GOAL OF THE EXERCISE
From the top of the entries below through the line containing "ATOM 2 C CA", return every line exactly as written, please, and stop there.

[Dataset records]
==================================================
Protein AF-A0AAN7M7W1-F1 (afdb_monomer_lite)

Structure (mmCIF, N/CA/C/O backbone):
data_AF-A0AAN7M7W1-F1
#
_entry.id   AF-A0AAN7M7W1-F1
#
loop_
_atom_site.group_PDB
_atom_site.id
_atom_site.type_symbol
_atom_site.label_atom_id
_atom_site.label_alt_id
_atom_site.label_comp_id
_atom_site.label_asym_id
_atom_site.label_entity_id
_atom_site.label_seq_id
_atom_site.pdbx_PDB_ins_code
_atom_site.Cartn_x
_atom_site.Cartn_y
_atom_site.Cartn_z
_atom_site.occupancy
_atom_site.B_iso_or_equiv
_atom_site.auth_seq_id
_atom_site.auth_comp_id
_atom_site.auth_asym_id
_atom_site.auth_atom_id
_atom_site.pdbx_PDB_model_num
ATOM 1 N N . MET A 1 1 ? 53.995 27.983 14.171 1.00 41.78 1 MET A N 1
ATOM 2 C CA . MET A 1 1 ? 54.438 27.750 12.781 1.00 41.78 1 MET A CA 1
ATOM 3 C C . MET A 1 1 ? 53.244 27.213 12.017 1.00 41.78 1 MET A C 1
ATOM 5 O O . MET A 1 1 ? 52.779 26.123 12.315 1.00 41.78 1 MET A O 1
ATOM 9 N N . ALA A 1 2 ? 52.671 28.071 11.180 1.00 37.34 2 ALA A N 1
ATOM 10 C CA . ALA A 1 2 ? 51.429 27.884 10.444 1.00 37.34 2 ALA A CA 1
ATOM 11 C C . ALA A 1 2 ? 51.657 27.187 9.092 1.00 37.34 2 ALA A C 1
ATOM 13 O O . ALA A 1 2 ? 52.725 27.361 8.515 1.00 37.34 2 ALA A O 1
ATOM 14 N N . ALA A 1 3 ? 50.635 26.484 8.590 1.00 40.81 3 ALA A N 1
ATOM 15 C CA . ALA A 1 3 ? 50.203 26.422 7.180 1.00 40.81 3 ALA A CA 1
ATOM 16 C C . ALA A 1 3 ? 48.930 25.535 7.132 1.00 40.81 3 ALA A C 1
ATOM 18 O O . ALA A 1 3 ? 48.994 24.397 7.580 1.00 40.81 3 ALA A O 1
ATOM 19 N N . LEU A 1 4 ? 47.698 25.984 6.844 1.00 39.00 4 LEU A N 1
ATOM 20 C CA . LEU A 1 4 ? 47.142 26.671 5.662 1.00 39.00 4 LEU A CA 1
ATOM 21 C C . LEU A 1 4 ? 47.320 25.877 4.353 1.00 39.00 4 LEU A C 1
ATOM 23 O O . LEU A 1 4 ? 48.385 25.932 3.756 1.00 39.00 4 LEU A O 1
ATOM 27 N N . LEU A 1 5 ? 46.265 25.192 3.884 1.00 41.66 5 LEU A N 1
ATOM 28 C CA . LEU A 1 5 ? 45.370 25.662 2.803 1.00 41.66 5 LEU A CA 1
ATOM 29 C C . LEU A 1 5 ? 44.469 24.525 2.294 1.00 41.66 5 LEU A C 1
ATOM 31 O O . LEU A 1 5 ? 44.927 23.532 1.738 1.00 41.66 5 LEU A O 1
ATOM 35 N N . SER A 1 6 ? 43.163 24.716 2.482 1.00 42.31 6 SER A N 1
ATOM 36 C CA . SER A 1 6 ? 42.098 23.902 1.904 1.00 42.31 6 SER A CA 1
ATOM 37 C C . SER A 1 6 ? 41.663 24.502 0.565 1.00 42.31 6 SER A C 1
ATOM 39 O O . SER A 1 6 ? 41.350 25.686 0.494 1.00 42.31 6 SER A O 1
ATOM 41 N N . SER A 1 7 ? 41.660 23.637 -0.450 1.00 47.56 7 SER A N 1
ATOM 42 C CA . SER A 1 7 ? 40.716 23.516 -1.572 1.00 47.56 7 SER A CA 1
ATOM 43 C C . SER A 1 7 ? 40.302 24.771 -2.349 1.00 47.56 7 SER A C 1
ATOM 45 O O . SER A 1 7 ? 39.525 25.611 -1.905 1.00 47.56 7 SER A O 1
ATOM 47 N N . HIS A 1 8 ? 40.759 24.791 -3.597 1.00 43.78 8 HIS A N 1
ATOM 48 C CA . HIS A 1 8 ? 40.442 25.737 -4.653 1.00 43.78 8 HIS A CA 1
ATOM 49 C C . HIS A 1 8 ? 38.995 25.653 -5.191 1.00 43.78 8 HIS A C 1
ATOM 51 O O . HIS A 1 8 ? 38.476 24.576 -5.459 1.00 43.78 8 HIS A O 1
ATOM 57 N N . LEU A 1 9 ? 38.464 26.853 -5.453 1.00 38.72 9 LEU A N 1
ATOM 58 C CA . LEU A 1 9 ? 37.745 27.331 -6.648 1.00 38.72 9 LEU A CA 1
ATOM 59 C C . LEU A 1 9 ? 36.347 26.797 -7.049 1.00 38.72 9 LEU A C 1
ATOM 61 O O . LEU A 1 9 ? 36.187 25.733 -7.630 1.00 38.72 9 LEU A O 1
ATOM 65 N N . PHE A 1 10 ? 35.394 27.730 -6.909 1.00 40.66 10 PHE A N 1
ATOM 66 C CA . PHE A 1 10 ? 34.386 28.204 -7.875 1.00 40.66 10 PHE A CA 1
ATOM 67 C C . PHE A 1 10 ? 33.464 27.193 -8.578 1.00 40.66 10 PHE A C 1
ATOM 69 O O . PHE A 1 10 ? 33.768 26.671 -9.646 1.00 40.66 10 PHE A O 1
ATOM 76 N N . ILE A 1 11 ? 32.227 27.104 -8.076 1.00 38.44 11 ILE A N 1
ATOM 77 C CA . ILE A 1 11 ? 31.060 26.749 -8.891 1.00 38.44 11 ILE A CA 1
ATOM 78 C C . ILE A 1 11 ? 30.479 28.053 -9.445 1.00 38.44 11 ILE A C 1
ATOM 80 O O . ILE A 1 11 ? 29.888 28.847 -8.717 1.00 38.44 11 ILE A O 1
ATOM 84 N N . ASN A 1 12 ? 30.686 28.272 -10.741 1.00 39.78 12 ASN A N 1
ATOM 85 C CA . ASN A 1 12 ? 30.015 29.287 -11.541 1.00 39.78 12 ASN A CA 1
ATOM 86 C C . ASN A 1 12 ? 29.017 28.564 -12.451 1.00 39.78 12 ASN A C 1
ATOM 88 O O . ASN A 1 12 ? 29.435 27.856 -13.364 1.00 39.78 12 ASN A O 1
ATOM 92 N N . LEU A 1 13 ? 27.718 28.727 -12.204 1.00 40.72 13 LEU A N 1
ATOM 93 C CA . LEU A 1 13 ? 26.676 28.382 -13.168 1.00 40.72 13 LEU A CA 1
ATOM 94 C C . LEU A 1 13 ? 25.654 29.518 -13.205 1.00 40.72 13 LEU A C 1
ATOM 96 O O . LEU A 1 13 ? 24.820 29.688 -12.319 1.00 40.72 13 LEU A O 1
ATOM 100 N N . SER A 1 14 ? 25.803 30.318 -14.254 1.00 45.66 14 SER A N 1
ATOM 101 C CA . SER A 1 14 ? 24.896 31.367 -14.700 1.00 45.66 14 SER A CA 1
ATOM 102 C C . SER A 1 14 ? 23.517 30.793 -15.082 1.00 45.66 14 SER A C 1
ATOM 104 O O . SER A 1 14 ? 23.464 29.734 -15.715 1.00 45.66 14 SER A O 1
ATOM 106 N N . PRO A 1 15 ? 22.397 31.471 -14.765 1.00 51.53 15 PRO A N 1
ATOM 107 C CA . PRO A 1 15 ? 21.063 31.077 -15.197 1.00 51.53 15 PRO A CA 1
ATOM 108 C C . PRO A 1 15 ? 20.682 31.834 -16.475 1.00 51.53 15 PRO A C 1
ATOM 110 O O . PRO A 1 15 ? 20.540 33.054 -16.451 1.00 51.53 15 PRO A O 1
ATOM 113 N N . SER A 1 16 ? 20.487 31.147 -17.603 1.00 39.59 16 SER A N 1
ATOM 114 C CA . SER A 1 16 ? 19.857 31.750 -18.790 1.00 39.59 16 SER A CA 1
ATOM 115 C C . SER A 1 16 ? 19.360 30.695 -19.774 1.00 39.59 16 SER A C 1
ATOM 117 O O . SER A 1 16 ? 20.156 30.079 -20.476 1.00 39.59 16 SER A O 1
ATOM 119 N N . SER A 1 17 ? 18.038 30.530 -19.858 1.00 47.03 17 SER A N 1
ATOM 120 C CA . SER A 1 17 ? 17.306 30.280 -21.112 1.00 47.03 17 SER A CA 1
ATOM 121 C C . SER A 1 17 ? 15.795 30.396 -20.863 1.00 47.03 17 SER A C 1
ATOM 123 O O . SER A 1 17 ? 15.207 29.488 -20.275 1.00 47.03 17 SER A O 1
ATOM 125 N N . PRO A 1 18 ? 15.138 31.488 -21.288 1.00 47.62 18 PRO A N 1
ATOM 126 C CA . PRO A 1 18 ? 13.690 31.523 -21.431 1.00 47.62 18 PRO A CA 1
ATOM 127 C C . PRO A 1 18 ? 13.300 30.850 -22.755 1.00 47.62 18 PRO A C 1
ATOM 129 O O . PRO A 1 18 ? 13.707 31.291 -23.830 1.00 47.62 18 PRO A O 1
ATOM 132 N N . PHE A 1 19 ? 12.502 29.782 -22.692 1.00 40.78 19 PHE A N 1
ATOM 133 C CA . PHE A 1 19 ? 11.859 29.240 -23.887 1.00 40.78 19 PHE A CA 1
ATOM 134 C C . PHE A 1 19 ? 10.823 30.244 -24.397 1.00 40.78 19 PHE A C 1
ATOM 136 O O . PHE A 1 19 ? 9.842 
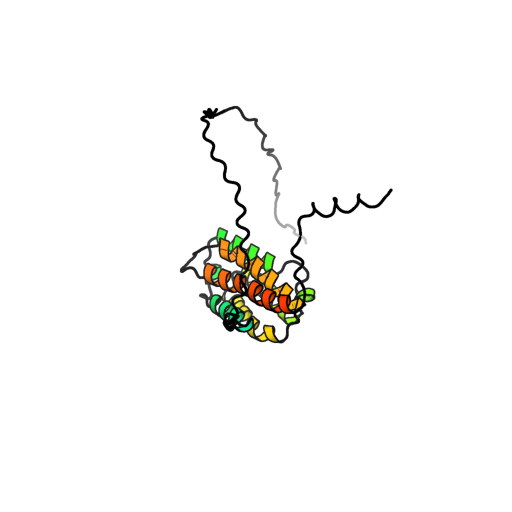30.563 -23.725 1.00 40.78 19 PHE A O 1
ATOM 143 N N . LEU A 1 20 ? 11.085 30.753 -25.597 1.00 41.56 20 LEU A N 1
ATOM 144 C CA . LEU A 1 20 ? 10.199 31.613 -26.360 1.00 41.56 20 LEU A CA 1
ATOM 145 C C . LEU A 1 20 ? 8.953 30.829 -26.785 1.00 41.56 20 LEU A C 1
ATOM 147 O O . LEU A 1 20 ? 9.035 29.821 -27.485 1.00 41.56 20 LEU A O 1
ATOM 151 N N . VAL A 1 21 ? 7.795 31.344 -26.380 1.00 43.44 21 VAL A N 1
ATOM 152 C CA . VAL A 1 21 ? 6.493 31.038 -26.971 1.00 43.44 21 VAL A CA 1
ATOM 153 C C . VAL A 1 21 ? 6.506 31.560 -28.407 1.00 43.44 21 VAL A C 1
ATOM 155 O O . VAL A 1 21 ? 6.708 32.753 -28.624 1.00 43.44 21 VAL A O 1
==================================================
TASK ANSWER
Protein AF-A0AAN7M7W1-F1 (afdb_monomer_lite)

Structure (mmCIF, N/CA/C/O backbone):
data_AF-A0AAN7M7W1-F1
#
_entry.id   AF-A0AAN7M7W1-F1
#
loop_
_atom_site.group_PDB
_atom_site.id
_atom_site.type_symbol
_atom_site.label_atom_id
_atom_site.label_alt_id
_atom_site.label_comp_id
_atom_site.label_asym_id
_atom_site.label_entity_id
_atom_site.label_seq_id
_atom_site.pdbx_PDB_ins_code
_atom_site.Cartn_x
_atom_site.Cartn_y
_atom_site.Cartn_z
_atom_site.occupancy
_atom_site.B_iso_or_equiv
_atom_site.auth_seq_id
_atom_site.auth_comp_id
_atom_site.auth_asym_id
_atom_site.auth_atom_id
_atom_site.pdbx_PDB_model_num
ATOM 1 N N . MET A 1 1 ? 53.995 27.983 14.171 1.00 41.78 1 MET A N 1
ATOM 2 C CA . MET A 1 1 ? 54.438 27.750 12.781 1.00 41.78 1 MET A CA 1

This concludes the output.